**THE PROBLEM**
After locating the line that contains "ATOM 289 C C" in the records below, write out exactly that line and each line after it through the one that contains "ATOM 295 C CA", and nothing else.

*** Opening of THE DATA ***

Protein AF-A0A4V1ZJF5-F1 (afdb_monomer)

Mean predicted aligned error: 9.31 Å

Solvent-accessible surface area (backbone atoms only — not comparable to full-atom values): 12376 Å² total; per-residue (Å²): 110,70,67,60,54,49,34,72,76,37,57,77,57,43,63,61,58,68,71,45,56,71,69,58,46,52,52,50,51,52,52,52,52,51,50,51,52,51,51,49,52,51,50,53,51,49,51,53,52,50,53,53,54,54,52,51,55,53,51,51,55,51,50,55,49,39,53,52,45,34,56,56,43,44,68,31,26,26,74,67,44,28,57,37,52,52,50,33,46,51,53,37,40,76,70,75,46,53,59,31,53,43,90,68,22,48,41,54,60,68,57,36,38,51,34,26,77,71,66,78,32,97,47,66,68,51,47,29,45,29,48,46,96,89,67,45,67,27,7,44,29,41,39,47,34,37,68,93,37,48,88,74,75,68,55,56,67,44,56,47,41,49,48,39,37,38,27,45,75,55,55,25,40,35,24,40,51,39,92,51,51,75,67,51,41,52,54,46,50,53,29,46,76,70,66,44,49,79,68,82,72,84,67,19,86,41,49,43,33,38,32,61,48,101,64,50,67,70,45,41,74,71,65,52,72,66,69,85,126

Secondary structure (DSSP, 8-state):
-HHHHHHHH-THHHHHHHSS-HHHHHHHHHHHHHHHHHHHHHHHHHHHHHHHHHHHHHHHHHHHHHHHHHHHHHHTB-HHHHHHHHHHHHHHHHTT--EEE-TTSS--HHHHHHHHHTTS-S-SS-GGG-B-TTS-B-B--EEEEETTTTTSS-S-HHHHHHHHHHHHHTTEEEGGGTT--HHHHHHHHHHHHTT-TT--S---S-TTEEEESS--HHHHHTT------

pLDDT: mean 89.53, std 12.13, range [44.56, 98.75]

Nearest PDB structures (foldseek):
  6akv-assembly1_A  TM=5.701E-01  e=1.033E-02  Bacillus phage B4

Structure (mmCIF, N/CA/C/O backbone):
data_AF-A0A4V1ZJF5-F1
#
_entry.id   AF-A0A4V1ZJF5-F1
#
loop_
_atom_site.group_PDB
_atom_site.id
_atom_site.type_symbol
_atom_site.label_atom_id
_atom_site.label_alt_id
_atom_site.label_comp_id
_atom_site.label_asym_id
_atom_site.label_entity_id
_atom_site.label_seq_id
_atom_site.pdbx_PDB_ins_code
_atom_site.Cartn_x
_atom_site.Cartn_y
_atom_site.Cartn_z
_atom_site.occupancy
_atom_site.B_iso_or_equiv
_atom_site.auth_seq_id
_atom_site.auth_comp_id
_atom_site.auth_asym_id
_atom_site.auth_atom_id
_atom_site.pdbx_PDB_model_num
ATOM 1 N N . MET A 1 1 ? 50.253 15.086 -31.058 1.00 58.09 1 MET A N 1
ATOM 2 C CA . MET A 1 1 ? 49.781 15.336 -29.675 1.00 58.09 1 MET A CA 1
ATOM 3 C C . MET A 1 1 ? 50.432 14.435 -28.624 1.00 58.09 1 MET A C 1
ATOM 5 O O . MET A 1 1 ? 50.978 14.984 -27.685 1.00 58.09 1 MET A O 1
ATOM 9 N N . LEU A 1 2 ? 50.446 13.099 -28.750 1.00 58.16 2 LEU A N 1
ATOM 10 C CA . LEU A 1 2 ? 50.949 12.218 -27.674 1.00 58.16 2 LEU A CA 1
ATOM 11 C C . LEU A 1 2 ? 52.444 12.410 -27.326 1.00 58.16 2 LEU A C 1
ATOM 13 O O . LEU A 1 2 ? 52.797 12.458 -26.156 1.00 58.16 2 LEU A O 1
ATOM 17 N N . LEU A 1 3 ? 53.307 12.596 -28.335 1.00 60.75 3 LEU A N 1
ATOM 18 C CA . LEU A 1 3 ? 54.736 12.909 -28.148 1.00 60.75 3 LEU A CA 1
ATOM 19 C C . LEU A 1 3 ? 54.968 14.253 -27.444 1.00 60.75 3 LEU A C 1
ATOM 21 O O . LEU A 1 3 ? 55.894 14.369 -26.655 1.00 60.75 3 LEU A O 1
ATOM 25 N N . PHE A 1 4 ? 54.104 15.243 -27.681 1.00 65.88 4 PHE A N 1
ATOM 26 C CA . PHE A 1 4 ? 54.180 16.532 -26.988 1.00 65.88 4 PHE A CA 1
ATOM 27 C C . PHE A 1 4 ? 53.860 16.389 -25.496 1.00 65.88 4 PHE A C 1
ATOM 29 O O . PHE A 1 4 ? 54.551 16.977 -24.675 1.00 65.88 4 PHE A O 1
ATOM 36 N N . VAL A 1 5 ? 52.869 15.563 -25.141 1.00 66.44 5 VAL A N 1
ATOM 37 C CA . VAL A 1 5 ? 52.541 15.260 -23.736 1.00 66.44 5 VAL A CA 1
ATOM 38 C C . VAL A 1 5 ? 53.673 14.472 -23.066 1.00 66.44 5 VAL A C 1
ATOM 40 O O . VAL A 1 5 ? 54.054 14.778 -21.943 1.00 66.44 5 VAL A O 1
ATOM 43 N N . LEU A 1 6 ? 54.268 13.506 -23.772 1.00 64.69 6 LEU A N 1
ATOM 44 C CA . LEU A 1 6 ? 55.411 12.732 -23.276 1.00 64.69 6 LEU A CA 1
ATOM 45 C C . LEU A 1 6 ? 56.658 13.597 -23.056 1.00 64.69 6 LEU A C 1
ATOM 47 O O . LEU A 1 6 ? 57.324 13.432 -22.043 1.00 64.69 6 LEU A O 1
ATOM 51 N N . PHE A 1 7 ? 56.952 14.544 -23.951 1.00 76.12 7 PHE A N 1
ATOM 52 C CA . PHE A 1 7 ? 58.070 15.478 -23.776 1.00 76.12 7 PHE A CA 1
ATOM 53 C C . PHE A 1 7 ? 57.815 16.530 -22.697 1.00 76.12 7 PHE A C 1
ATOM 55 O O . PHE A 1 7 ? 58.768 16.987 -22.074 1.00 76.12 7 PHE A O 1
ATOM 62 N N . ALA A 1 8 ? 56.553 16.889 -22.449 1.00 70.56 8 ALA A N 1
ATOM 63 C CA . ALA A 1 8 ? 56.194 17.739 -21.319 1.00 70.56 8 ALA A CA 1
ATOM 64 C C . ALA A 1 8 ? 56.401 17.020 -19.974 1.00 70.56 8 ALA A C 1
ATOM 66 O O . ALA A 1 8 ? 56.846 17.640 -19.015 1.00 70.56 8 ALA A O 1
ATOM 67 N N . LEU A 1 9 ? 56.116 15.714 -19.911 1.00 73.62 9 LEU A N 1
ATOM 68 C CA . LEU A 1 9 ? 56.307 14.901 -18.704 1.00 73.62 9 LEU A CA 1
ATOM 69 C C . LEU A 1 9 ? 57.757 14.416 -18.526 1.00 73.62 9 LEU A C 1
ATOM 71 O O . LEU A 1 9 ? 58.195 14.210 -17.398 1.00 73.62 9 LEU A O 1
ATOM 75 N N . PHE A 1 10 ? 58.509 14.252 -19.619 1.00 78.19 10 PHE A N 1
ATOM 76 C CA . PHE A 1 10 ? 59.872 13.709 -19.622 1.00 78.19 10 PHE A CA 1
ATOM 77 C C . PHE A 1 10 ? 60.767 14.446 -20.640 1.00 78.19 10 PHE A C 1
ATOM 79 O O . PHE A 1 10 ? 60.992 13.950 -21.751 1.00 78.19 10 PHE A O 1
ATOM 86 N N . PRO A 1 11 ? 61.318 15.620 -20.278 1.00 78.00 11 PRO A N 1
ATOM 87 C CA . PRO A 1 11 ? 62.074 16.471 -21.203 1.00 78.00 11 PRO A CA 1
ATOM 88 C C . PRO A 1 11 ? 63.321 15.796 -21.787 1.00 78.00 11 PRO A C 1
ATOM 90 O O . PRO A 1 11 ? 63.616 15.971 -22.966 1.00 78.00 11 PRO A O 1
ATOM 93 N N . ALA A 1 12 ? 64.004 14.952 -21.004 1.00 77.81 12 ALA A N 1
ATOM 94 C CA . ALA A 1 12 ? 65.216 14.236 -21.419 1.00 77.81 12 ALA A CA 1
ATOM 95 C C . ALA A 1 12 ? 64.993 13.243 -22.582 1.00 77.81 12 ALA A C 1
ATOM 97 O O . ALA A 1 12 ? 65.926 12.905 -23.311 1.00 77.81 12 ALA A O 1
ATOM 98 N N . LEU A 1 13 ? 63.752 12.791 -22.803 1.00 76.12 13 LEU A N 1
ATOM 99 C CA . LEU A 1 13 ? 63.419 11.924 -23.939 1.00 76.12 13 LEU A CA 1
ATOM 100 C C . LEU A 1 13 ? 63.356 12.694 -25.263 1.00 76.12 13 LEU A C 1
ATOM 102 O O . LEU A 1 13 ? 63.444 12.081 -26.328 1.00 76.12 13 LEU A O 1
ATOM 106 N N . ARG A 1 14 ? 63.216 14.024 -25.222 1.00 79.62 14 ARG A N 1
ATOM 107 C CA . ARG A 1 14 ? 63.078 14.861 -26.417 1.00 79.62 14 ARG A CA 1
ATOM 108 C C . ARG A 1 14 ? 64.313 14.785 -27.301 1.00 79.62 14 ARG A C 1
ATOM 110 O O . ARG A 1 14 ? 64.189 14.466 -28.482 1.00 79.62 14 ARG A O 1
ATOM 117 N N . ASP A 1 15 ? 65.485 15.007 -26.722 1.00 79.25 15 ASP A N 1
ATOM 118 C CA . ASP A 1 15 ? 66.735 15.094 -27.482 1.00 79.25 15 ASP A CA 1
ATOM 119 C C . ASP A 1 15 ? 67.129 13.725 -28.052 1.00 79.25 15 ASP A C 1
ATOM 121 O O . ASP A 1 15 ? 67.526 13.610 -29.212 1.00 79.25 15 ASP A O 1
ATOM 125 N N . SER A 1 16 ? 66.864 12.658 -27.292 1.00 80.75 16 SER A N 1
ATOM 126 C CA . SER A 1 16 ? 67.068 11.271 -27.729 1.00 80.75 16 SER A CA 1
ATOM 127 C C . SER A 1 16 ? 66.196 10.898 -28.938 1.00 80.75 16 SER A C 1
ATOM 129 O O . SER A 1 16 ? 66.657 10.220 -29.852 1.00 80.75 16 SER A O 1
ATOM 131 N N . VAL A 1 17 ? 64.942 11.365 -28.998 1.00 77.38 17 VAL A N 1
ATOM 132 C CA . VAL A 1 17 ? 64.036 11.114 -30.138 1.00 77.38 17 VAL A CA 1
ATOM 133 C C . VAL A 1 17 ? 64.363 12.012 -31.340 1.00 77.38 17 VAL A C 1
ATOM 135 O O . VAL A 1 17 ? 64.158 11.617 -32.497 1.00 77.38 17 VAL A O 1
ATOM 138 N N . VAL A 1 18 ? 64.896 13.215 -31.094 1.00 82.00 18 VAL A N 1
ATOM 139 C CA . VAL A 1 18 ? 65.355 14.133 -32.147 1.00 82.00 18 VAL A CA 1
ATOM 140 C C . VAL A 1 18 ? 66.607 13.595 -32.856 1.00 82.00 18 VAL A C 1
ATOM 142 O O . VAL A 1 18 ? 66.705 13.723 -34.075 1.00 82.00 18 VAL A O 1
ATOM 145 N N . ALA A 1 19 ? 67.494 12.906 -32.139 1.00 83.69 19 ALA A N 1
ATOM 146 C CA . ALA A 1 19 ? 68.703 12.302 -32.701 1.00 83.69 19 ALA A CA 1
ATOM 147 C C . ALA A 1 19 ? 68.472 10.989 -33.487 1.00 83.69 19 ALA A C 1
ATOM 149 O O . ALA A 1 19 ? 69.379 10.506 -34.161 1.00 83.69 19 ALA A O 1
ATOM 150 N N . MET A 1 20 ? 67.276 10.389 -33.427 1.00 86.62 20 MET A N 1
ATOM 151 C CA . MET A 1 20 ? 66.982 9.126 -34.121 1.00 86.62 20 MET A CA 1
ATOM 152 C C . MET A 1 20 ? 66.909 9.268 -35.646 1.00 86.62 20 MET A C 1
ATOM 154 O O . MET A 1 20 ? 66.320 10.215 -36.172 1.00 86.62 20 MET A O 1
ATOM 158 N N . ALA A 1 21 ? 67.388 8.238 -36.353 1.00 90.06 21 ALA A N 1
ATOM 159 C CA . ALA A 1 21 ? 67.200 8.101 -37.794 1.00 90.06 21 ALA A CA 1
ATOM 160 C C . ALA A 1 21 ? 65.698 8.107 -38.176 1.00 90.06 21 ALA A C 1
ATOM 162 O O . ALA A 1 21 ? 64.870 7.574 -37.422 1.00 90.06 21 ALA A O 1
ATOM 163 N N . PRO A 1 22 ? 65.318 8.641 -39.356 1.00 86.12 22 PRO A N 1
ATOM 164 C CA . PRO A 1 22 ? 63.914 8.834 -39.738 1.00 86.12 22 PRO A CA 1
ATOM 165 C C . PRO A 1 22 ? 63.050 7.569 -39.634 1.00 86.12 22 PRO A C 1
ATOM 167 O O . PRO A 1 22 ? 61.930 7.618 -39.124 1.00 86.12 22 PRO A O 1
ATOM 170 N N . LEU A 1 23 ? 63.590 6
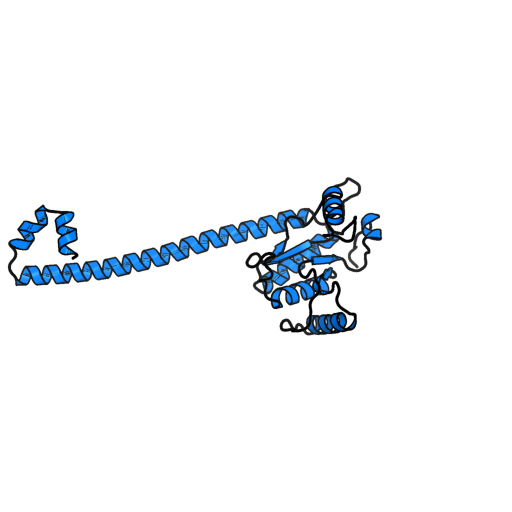.417 -40.046 1.00 81.69 23 LEU A N 1
ATOM 171 C CA . LEU A 1 23 ? 62.881 5.137 -39.992 1.00 81.69 23 LEU A CA 1
ATOM 172 C C . LEU A 1 23 ? 62.604 4.686 -38.547 1.00 81.69 23 LEU A C 1
ATOM 174 O O . LEU A 1 23 ? 61.494 4.249 -38.244 1.00 81.69 23 LEU A O 1
ATOM 178 N N . ALA A 1 24 ? 63.570 4.855 -37.638 1.00 78.62 24 ALA A N 1
ATOM 179 C CA . ALA A 1 24 ? 63.411 4.529 -36.220 1.00 78.62 24 ALA A CA 1
ATOM 180 C C . ALA A 1 24 ? 62.355 5.423 -35.549 1.00 78.62 24 ALA A C 1
ATOM 182 O O . ALA A 1 24 ? 61.537 4.942 -34.763 1.00 78.62 24 ALA A O 1
ATOM 183 N N . ARG A 1 25 ? 62.294 6.709 -35.926 1.00 80.06 25 ARG A N 1
ATOM 184 C CA . ARG A 1 25 ? 61.274 7.640 -35.422 1.00 80.06 25 ARG A CA 1
ATOM 185 C C . ARG A 1 25 ? 59.860 7.247 -35.868 1.00 80.06 25 ARG A C 1
ATOM 187 O O . ARG A 1 25 ? 58.936 7.309 -35.058 1.00 80.06 25 ARG A O 1
ATOM 194 N N . ILE A 1 26 ? 59.684 6.806 -37.116 1.00 80.50 26 ILE A N 1
ATOM 195 C CA . ILE A 1 26 ? 58.386 6.327 -37.631 1.00 80.50 26 ILE A CA 1
ATOM 196 C C . ILE A 1 26 ? 57.940 5.053 -36.897 1.00 80.50 26 ILE A C 1
ATOM 198 O O . ILE A 1 26 ? 56.774 4.942 -36.512 1.00 80.50 26 ILE A O 1
ATOM 202 N N . GLN A 1 27 ? 58.856 4.109 -36.657 1.00 81.94 27 GLN A N 1
ATOM 203 C CA . GLN A 1 27 ? 58.553 2.883 -35.907 1.00 81.94 27 GLN A CA 1
ATOM 204 C C . GLN A 1 27 ? 58.157 3.189 -34.455 1.00 81.94 27 GLN A C 1
ATOM 206 O O . GLN A 1 27 ? 57.144 2.678 -33.975 1.00 81.94 27 GLN A O 1
ATOM 211 N N . LEU A 1 28 ? 58.870 4.103 -33.786 1.00 77.88 28 LEU A N 1
ATOM 212 C CA . LEU A 1 28 ? 58.525 4.563 -32.439 1.00 77.88 28 LEU A CA 1
ATOM 213 C C . LEU A 1 28 ? 57.148 5.247 -32.403 1.00 77.88 28 LEU A C 1
ATOM 215 O O . LEU A 1 28 ? 56.344 4.971 -31.515 1.00 77.88 28 LEU A O 1
ATOM 219 N N . GLN A 1 29 ? 56.831 6.095 -33.385 1.00 80.81 29 GLN A N 1
ATOM 220 C CA . GLN A 1 29 ? 55.512 6.730 -33.493 1.00 80.81 29 GLN A CA 1
ATOM 221 C C . GLN A 1 29 ? 54.382 5.708 -33.664 1.00 80.81 29 GLN A C 1
ATOM 223 O O . GLN A 1 29 ? 53.346 5.833 -33.009 1.00 80.81 29 GLN A O 1
ATOM 228 N N . ARG A 1 30 ? 54.580 4.679 -34.498 1.00 80.25 30 ARG A N 1
ATOM 229 C CA . ARG A 1 30 ? 53.608 3.590 -34.691 1.00 80.25 30 ARG A CA 1
ATOM 230 C C . ARG A 1 30 ? 53.421 2.761 -33.421 1.00 80.25 30 ARG A C 1
ATOM 232 O O . ARG A 1 30 ? 52.285 2.483 -33.045 1.00 80.25 30 ARG A O 1
ATOM 239 N N . PHE A 1 31 ? 54.509 2.436 -32.726 1.00 74.62 31 PHE A N 1
ATOM 240 C CA . PHE A 1 31 ? 54.467 1.719 -31.452 1.00 74.62 31 PHE A CA 1
ATOM 241 C C . PHE A 1 31 ? 53.735 2.518 -30.361 1.00 74.62 31 PHE A C 1
ATOM 243 O O . PHE A 1 31 ? 52.851 1.989 -29.689 1.00 74.62 31 PHE A O 1
ATOM 250 N N . LEU A 1 32 ? 54.013 3.819 -30.238 1.00 76.56 32 LEU A N 1
ATOM 251 C CA . LEU A 1 32 ? 53.318 4.702 -29.295 1.00 76.56 32 LEU A CA 1
ATOM 252 C C . LEU A 1 32 ? 51.833 4.878 -29.642 1.00 76.56 32 LEU A C 1
ATOM 254 O O . LEU A 1 32 ? 50.996 4.909 -28.742 1.00 76.56 32 LEU A O 1
ATOM 258 N N . ALA A 1 33 ? 51.478 4.957 -30.928 1.00 76.19 33 ALA A N 1
ATOM 259 C CA . ALA A 1 33 ? 50.081 5.004 -31.362 1.00 76.19 33 ALA A CA 1
ATOM 260 C C . ALA A 1 33 ? 49.334 3.697 -31.036 1.00 76.19 33 ALA A C 1
ATOM 262 O O . ALA A 1 33 ? 48.191 3.734 -30.574 1.00 76.19 33 ALA A O 1
ATOM 263 N N . PHE A 1 34 ? 49.991 2.547 -31.207 1.00 76.25 34 PHE A N 1
ATOM 264 C CA . PHE A 1 34 ? 49.462 1.241 -30.818 1.00 76.25 34 PHE A CA 1
ATOM 265 C C . PHE A 1 34 ? 49.240 1.141 -29.301 1.00 76.25 34 PHE A C 1
ATOM 267 O O . PHE A 1 34 ? 48.150 0.760 -28.865 1.00 76.25 34 PHE A O 1
ATOM 274 N N . LEU A 1 35 ? 50.218 1.564 -28.491 1.00 74.25 35 LEU A N 1
ATOM 275 C CA . LEU A 1 35 ? 50.089 1.608 -27.031 1.00 74.25 35 LEU A CA 1
ATOM 276 C C . LEU A 1 35 ? 48.984 2.563 -26.574 1.00 74.25 35 LEU A C 1
ATOM 278 O O . LEU A 1 35 ? 48.183 2.196 -25.721 1.00 74.25 35 LEU A O 1
ATOM 282 N N . ALA A 1 36 ? 48.880 3.754 -27.166 1.00 72.44 36 ALA A N 1
ATOM 283 C CA . ALA A 1 36 ? 47.826 4.713 -26.840 1.00 72.44 36 ALA A CA 1
ATOM 284 C C . ALA A 1 36 ? 46.430 4.186 -27.191 1.00 72.44 36 ALA A C 1
ATOM 286 O O . ALA A 1 36 ? 45.476 4.411 -26.447 1.00 72.44 36 ALA A O 1
ATOM 287 N N . THR A 1 37 ? 46.307 3.459 -28.303 1.00 74.38 37 THR A N 1
ATOM 288 C CA . THR A 1 37 ? 45.048 2.816 -28.697 1.00 74.38 37 THR A CA 1
ATOM 289 C C . THR A 1 37 ? 44.662 1.738 -27.688 1.00 74.38 37 THR A C 1
ATOM 291 O O . THR A 1 37 ? 43.533 1.737 -27.203 1.00 74.38 37 THR A O 1
ATOM 294 N N . ARG A 1 38 ? 45.605 0.877 -27.282 1.00 74.81 38 ARG A N 1
ATOM 295 C CA . ARG A 1 38 ? 45.347 -0.134 -26.246 1.00 74.81 38 ARG A CA 1
ATOM 296 C C . ARG A 1 38 ? 45.035 0.491 -24.887 1.00 74.81 38 ARG A C 1
ATOM 298 O O . ARG A 1 38 ? 44.062 0.088 -24.263 1.00 74.81 38 ARG A O 1
ATOM 305 N N . ALA A 1 39 ? 45.775 1.513 -24.463 1.00 71.56 39 ALA A N 1
ATOM 306 C CA . ALA A 1 39 ? 45.519 2.229 -23.214 1.00 71.56 39 ALA A CA 1
ATOM 307 C C . ALA A 1 39 ? 44.129 2.888 -23.194 1.00 71.56 39 ALA A C 1
ATOM 309 O O . ALA A 1 39 ? 43.452 2.846 -22.173 1.00 71.56 39 ALA A O 1
ATOM 310 N N . ARG A 1 40 ? 43.659 3.434 -24.327 1.00 71.12 40 ARG A N 1
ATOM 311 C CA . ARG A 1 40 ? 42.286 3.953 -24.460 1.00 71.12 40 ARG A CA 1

*** Close of THE DATA ***

**ANSWER BELOW**
ATOM 289 C C . THR A 1 37 ? 44.662 1.738 -27.688 1.00 74.38 37 THR A C 1
ATOM 291 O O . THR A 1 37 ? 43.533 1.737 -27.203 1.00 74.38 37 THR A O 1
ATOM 294 N N . ARG A 1 38 ? 45.605 0.877 -27.282 1.00 74.81 38 ARG A N 1
ATOM 295 C CA . ARG A 1 38 ? 45.347 -0.134 -26.246 1.00 74.81 38 ARG A CA 1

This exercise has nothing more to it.